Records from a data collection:
============

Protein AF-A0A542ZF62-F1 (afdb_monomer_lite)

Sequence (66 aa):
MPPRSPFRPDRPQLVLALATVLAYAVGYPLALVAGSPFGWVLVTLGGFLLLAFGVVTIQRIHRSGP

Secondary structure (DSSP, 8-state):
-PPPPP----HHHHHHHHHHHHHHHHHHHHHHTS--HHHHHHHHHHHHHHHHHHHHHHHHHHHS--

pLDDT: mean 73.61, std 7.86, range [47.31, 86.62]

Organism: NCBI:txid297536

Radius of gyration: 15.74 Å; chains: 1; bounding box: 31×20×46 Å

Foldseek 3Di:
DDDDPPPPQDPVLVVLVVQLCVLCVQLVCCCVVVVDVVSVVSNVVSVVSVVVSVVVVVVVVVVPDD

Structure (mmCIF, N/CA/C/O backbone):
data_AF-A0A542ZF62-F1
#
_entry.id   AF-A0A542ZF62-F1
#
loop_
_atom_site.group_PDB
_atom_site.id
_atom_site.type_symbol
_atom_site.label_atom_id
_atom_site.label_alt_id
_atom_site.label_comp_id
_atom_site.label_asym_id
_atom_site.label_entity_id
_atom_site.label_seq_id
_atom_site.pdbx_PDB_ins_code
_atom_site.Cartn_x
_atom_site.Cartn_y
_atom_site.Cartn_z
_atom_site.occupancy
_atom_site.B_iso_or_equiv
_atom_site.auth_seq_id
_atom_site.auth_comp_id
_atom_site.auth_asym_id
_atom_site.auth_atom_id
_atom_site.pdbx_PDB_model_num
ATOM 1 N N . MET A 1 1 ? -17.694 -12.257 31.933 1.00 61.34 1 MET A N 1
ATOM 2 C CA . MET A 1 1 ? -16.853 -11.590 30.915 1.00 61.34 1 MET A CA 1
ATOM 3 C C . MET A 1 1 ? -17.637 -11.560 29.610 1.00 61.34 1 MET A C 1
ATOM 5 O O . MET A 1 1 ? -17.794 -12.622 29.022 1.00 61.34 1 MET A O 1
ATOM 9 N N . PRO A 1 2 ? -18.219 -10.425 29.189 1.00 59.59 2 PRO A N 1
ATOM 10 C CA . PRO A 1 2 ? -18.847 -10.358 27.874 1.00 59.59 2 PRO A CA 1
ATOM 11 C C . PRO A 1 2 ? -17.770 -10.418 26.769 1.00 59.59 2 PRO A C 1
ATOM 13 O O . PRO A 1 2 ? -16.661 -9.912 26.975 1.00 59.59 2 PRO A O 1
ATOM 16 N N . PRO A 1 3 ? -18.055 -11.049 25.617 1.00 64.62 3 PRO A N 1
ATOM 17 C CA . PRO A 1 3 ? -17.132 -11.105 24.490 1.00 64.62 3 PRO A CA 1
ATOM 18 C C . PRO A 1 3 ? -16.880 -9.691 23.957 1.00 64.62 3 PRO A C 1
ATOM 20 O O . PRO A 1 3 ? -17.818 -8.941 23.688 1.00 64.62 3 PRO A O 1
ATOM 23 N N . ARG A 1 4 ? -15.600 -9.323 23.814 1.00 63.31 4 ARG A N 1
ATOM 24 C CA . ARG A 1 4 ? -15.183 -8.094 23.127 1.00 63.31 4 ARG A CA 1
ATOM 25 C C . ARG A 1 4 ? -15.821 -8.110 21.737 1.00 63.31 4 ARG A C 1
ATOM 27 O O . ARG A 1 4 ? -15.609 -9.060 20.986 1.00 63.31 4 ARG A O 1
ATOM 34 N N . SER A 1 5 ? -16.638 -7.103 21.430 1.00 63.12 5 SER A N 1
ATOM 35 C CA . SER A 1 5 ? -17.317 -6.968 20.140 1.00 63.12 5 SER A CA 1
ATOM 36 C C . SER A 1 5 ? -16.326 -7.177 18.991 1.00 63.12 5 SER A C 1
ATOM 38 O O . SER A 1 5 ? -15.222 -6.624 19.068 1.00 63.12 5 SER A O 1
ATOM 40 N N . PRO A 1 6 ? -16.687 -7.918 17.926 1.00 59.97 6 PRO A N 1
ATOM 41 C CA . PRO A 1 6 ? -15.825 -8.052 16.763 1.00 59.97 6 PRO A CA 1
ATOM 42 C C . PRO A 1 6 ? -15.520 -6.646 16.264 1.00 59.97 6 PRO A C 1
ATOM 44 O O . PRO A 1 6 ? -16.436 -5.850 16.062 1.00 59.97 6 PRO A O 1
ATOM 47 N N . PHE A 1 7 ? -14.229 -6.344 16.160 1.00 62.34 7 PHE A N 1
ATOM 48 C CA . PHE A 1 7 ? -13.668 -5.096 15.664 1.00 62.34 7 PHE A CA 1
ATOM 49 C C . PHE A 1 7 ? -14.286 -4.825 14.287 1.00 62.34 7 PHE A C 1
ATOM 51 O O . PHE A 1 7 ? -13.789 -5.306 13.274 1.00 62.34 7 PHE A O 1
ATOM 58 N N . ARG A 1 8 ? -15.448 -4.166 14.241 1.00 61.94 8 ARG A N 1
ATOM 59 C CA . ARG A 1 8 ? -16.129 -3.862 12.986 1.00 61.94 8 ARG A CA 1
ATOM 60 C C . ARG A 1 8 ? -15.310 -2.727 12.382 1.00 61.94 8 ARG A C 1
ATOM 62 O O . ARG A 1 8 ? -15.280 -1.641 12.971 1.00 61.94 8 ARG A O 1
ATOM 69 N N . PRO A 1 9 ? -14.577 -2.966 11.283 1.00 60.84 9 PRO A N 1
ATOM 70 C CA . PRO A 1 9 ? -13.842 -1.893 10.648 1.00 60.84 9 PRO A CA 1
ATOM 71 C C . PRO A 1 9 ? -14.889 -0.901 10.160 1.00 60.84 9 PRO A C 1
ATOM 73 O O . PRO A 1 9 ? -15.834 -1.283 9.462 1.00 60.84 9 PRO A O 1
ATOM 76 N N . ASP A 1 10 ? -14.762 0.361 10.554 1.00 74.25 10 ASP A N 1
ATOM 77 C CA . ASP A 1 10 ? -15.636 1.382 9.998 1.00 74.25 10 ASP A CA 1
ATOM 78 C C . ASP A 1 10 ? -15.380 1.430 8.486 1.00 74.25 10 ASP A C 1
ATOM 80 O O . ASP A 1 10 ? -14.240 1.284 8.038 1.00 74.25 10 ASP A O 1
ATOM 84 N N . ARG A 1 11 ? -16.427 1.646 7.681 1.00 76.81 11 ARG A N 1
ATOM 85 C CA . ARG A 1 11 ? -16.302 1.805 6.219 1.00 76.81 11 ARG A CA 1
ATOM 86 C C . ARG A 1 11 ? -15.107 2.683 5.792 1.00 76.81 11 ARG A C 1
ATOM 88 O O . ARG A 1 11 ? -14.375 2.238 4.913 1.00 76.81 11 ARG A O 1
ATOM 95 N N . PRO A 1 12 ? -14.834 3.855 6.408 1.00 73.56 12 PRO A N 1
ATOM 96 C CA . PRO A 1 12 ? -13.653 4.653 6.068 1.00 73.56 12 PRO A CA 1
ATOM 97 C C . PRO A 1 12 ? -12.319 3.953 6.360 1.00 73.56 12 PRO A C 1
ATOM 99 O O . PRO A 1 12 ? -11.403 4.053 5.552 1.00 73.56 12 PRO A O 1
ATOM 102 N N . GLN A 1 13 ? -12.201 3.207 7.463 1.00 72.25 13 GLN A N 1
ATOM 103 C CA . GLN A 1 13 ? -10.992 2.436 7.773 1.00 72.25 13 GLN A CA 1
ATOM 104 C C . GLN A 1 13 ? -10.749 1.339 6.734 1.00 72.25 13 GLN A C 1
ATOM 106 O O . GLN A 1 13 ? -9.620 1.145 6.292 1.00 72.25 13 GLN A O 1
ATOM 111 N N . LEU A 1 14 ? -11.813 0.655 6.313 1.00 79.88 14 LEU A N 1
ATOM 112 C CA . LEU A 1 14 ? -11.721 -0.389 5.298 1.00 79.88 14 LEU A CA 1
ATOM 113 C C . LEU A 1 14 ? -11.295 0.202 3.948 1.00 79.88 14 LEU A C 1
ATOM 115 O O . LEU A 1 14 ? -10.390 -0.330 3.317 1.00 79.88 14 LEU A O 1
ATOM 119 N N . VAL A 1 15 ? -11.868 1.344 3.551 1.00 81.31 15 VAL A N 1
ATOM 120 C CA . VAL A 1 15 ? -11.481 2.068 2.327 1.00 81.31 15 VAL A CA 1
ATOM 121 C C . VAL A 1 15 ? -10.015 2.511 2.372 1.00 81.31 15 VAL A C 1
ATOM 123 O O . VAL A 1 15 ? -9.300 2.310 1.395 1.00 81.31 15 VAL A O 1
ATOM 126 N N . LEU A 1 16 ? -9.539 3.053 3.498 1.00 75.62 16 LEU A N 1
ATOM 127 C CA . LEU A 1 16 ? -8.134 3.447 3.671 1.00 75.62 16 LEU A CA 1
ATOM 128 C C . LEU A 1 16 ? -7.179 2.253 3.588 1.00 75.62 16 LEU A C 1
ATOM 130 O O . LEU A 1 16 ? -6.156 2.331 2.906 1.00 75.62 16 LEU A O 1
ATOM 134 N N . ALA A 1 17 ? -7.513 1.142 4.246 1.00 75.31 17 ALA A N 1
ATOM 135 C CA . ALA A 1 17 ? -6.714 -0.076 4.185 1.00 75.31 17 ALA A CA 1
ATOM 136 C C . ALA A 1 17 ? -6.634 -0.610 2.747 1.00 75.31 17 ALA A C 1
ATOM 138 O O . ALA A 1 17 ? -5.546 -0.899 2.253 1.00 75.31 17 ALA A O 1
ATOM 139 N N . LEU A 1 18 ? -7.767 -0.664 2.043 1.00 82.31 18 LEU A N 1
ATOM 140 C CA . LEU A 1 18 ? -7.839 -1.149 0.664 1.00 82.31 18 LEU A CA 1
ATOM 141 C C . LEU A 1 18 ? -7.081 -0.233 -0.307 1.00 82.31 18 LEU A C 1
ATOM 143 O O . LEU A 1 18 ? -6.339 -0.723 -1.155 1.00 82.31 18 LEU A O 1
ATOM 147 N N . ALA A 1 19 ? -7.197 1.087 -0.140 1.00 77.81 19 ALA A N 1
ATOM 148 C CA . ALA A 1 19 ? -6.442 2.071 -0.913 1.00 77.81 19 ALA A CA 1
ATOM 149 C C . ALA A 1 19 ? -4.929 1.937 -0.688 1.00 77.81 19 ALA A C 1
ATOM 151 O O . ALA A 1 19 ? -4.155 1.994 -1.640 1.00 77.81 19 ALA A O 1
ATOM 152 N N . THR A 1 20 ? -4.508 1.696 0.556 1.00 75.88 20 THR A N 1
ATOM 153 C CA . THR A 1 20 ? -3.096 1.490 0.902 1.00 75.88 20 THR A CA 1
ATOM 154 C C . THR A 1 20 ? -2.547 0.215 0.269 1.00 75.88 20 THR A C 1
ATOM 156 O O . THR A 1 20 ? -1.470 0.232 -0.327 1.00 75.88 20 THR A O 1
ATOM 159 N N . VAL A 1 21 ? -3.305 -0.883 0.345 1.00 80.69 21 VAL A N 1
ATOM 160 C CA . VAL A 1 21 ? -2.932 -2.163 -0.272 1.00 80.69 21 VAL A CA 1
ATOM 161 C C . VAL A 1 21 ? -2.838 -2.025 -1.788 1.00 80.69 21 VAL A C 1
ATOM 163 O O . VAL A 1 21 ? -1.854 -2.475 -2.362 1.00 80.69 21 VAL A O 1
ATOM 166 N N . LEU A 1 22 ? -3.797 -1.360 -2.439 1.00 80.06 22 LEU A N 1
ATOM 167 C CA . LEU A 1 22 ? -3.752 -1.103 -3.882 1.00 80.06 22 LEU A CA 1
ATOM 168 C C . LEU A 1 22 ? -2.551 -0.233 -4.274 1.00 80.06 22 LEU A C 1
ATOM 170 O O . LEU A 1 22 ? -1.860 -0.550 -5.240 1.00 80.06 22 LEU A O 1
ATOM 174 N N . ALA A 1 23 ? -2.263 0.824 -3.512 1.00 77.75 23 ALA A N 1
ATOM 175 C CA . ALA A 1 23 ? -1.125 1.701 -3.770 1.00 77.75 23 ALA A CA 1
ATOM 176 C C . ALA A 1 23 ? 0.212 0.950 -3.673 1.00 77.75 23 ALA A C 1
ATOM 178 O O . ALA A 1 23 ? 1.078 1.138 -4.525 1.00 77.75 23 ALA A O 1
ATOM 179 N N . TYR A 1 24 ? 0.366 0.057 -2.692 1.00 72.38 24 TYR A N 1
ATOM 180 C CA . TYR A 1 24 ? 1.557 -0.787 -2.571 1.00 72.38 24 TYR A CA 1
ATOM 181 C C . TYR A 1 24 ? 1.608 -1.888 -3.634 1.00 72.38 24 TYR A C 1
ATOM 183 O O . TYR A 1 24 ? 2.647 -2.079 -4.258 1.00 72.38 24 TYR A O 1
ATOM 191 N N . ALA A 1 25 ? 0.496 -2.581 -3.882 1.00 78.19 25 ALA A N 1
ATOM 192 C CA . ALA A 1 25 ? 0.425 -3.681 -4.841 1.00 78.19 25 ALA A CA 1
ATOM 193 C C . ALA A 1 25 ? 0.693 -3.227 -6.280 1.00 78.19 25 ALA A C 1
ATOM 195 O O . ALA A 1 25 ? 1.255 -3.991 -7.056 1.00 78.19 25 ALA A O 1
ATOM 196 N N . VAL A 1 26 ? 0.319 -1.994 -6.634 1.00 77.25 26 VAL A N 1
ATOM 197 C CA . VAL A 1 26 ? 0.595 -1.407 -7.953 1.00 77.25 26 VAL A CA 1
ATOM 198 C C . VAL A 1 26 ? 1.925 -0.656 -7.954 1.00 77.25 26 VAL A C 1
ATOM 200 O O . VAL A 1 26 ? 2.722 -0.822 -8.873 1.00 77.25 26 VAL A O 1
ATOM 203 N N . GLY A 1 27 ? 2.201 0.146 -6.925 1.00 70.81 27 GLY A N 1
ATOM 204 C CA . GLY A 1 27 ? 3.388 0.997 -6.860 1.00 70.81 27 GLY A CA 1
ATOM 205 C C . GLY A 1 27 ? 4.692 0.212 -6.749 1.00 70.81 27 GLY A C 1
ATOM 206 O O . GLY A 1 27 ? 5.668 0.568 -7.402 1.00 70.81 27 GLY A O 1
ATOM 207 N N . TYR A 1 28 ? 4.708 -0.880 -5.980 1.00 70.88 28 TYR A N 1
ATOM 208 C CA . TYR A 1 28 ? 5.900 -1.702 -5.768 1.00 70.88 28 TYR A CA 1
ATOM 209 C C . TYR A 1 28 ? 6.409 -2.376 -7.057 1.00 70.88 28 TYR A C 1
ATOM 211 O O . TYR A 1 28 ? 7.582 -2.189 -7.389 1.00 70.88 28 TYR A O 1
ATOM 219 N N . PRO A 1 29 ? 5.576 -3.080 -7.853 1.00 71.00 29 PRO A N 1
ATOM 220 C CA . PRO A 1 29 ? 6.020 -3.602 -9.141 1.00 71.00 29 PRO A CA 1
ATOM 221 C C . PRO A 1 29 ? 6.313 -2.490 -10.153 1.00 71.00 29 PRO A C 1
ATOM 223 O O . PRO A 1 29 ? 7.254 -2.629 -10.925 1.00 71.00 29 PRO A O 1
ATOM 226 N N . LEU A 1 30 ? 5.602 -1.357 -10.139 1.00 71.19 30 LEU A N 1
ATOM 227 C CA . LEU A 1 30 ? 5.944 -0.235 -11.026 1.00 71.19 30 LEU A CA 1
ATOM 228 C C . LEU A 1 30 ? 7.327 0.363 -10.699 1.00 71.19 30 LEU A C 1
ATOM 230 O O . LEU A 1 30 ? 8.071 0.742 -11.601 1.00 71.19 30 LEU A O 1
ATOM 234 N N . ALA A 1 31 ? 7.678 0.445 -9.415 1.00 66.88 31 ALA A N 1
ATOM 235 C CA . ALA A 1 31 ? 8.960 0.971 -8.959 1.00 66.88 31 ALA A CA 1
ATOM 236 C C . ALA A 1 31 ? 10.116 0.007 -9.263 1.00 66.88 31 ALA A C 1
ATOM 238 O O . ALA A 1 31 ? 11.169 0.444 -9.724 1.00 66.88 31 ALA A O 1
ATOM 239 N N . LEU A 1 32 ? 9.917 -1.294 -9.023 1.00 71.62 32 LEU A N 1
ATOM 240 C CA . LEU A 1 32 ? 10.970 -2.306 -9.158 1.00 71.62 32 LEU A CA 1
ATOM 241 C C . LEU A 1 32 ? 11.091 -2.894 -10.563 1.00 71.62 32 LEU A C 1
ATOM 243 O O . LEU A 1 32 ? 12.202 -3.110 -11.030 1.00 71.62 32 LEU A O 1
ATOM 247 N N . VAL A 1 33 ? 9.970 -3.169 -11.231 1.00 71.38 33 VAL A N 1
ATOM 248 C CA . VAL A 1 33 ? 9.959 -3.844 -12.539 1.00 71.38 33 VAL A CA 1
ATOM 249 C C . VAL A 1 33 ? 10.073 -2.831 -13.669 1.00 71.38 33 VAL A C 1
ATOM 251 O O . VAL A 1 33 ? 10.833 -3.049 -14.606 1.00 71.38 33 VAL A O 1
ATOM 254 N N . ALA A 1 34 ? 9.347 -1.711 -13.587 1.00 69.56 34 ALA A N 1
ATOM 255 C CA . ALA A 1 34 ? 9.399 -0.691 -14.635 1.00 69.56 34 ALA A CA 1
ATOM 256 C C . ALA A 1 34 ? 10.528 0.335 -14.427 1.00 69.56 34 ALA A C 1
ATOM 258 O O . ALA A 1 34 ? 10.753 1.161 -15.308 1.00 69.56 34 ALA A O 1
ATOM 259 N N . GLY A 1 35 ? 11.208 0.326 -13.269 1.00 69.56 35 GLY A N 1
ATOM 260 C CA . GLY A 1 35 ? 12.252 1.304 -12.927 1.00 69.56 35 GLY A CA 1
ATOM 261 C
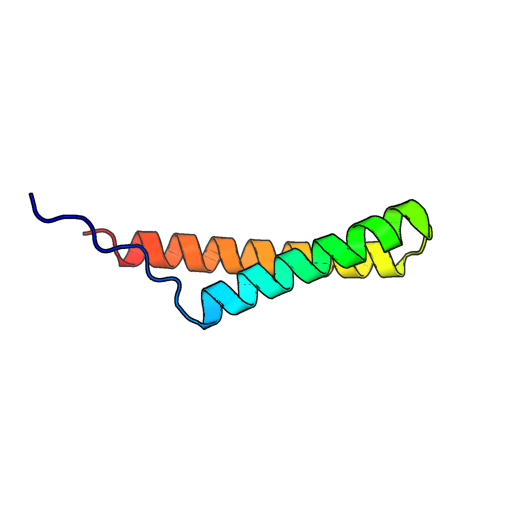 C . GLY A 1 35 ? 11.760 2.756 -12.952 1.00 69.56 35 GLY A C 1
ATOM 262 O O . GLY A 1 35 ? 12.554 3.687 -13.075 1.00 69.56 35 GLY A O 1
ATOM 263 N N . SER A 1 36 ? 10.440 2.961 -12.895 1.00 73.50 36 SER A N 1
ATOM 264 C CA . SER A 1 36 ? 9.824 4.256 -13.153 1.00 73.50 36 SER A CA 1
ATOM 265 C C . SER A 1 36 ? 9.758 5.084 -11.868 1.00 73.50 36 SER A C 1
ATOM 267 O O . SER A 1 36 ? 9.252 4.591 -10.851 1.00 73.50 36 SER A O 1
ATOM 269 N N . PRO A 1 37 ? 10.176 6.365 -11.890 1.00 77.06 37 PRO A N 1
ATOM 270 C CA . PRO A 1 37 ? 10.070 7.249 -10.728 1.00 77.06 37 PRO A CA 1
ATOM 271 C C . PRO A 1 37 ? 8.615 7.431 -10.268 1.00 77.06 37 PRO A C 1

============

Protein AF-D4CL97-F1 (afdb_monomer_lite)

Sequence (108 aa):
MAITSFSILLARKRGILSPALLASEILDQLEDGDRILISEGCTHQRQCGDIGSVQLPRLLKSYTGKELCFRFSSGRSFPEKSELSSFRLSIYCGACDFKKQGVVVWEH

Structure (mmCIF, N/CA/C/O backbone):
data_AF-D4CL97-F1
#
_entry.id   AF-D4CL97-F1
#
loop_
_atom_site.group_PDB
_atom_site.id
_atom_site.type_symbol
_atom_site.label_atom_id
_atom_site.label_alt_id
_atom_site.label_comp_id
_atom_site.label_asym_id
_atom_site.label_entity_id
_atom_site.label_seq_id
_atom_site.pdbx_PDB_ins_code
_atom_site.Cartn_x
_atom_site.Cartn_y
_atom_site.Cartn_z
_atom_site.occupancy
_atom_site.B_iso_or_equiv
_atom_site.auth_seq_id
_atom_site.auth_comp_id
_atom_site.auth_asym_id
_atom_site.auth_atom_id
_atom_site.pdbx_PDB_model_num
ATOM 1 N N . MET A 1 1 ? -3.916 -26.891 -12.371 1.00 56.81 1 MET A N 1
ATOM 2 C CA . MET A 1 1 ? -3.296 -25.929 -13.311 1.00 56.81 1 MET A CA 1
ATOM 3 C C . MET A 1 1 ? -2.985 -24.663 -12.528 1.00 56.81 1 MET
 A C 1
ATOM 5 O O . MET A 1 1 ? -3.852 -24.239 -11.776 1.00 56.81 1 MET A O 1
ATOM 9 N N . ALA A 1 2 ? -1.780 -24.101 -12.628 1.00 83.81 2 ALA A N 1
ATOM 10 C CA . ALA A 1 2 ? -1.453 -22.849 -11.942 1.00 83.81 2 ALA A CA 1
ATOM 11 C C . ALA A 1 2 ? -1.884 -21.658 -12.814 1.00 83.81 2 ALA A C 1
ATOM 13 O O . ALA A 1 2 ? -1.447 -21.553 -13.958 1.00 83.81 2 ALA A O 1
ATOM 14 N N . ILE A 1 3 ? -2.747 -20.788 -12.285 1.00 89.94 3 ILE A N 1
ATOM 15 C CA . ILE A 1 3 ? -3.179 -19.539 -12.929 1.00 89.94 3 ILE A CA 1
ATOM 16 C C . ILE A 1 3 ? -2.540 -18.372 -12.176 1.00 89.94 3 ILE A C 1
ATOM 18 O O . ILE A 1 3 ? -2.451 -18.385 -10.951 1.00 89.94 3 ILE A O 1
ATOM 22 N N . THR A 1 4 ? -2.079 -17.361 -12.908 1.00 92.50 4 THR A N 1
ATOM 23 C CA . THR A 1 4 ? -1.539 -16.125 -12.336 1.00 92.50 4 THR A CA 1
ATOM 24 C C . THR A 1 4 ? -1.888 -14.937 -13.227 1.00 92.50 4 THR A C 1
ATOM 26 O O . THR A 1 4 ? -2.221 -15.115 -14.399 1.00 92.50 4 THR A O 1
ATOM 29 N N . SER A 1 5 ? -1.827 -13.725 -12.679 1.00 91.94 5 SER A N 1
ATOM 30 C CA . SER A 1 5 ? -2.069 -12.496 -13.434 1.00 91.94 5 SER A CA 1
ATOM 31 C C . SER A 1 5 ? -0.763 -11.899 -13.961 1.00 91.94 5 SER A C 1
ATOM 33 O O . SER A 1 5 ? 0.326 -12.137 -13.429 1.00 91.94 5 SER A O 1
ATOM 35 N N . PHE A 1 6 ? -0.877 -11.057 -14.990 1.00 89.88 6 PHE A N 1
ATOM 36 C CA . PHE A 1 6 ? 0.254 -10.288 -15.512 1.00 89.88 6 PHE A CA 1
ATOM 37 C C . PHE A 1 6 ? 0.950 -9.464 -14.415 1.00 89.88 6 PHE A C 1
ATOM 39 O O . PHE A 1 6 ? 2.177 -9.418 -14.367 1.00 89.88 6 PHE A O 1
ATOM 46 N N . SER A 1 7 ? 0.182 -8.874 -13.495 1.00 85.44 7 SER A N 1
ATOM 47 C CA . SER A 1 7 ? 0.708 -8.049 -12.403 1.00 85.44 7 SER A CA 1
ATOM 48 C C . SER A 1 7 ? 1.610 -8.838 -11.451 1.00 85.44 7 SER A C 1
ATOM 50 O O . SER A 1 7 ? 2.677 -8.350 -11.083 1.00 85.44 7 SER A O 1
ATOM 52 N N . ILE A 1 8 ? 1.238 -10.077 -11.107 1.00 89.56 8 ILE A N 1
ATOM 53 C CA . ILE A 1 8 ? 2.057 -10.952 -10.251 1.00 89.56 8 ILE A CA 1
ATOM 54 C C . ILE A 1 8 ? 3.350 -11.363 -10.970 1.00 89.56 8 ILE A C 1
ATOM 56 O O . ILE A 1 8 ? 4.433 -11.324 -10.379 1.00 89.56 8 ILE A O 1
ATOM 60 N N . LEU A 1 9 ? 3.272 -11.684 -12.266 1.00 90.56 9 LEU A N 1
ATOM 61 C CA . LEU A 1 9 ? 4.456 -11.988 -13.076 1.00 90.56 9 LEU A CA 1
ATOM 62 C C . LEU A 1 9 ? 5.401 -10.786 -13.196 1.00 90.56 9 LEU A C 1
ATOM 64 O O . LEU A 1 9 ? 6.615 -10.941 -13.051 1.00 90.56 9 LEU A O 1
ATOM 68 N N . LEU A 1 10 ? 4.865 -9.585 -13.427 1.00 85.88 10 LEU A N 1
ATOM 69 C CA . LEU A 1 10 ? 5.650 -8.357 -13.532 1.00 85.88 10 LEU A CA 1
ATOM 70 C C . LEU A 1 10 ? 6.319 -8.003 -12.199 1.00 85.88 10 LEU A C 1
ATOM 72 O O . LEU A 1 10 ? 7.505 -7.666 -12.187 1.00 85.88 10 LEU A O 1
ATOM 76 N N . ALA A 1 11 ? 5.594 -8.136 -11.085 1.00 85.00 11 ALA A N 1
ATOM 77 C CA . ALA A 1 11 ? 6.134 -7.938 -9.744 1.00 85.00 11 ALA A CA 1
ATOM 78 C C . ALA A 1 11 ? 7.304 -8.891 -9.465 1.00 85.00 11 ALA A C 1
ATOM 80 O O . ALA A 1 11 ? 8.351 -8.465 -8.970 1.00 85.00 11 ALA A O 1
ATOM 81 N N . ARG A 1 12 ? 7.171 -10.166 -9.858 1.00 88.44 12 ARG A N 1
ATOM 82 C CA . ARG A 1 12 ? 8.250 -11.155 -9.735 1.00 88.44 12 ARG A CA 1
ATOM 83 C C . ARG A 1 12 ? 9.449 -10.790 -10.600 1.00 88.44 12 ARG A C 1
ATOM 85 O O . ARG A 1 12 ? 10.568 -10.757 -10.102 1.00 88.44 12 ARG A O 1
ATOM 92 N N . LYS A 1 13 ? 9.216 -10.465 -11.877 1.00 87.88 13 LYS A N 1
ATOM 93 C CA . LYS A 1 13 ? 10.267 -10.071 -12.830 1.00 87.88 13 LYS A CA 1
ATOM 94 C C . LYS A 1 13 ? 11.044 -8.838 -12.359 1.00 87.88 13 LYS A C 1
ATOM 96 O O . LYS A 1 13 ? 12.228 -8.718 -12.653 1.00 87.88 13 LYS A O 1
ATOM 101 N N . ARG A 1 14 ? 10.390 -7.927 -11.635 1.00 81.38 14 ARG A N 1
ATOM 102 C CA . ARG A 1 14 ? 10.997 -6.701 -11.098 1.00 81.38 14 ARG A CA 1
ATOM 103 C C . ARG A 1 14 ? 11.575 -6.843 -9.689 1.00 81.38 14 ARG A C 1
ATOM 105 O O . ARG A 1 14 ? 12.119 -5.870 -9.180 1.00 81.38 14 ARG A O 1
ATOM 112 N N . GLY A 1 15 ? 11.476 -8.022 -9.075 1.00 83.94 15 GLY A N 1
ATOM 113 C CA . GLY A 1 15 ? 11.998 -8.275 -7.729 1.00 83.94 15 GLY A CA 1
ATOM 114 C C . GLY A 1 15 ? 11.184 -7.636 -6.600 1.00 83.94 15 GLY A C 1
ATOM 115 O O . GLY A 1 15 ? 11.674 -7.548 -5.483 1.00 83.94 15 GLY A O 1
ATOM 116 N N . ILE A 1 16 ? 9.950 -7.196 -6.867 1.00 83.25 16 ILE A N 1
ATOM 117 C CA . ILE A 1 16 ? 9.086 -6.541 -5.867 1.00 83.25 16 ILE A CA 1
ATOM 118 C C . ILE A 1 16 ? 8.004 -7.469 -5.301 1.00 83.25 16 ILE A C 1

============

GOAL OF THE EXERCISE → Output should consist of the lines above from the one with "ATOM 258 O O" down to the one with "ATOM 267 O O", exact and without pictures.

YOUR SOLUTION →
ATOM 258 O O . ALA A 1 34 ? 10.753 1.161 -15.308 1.00 69.56 34 ALA A O 1
ATOM 259 N N . GLY A 1 35 ? 11.208 0.326 -13.269 1.00 69.56 35 GLY A N 1
ATOM 260 C CA . GLY A 1 35 ? 12.252 1.304 -12.927 1.00 69.56 35 GLY A CA 1
ATOM 261 C
 C . GLY A 1 35 ? 11.760 2.756 -12.952 1.00 69.56 35 GLY A C 1
ATOM 262 O O . GLY A 1 35 ? 12.554 3.687 -13.075 1.00 69.56 35 GLY A O 1
ATOM 263 N N . SER A 1 36 ? 10.440 2.961 -12.895 1.00 73.50 36 SER A N 1
ATOM 264 C CA . SER A 1 36 ? 9.824 4.256 -13.153 1.00 73.50 36 SER A CA 1
ATOM 265 C C . SER A 1 36 ? 9.758 5.084 -11.868 1.00 73.50 36 SER A C 1
ATOM 267 O O . SER A 1 36 ? 9.252 4.591 -10.851 1.00 73.50 36 SER A O 1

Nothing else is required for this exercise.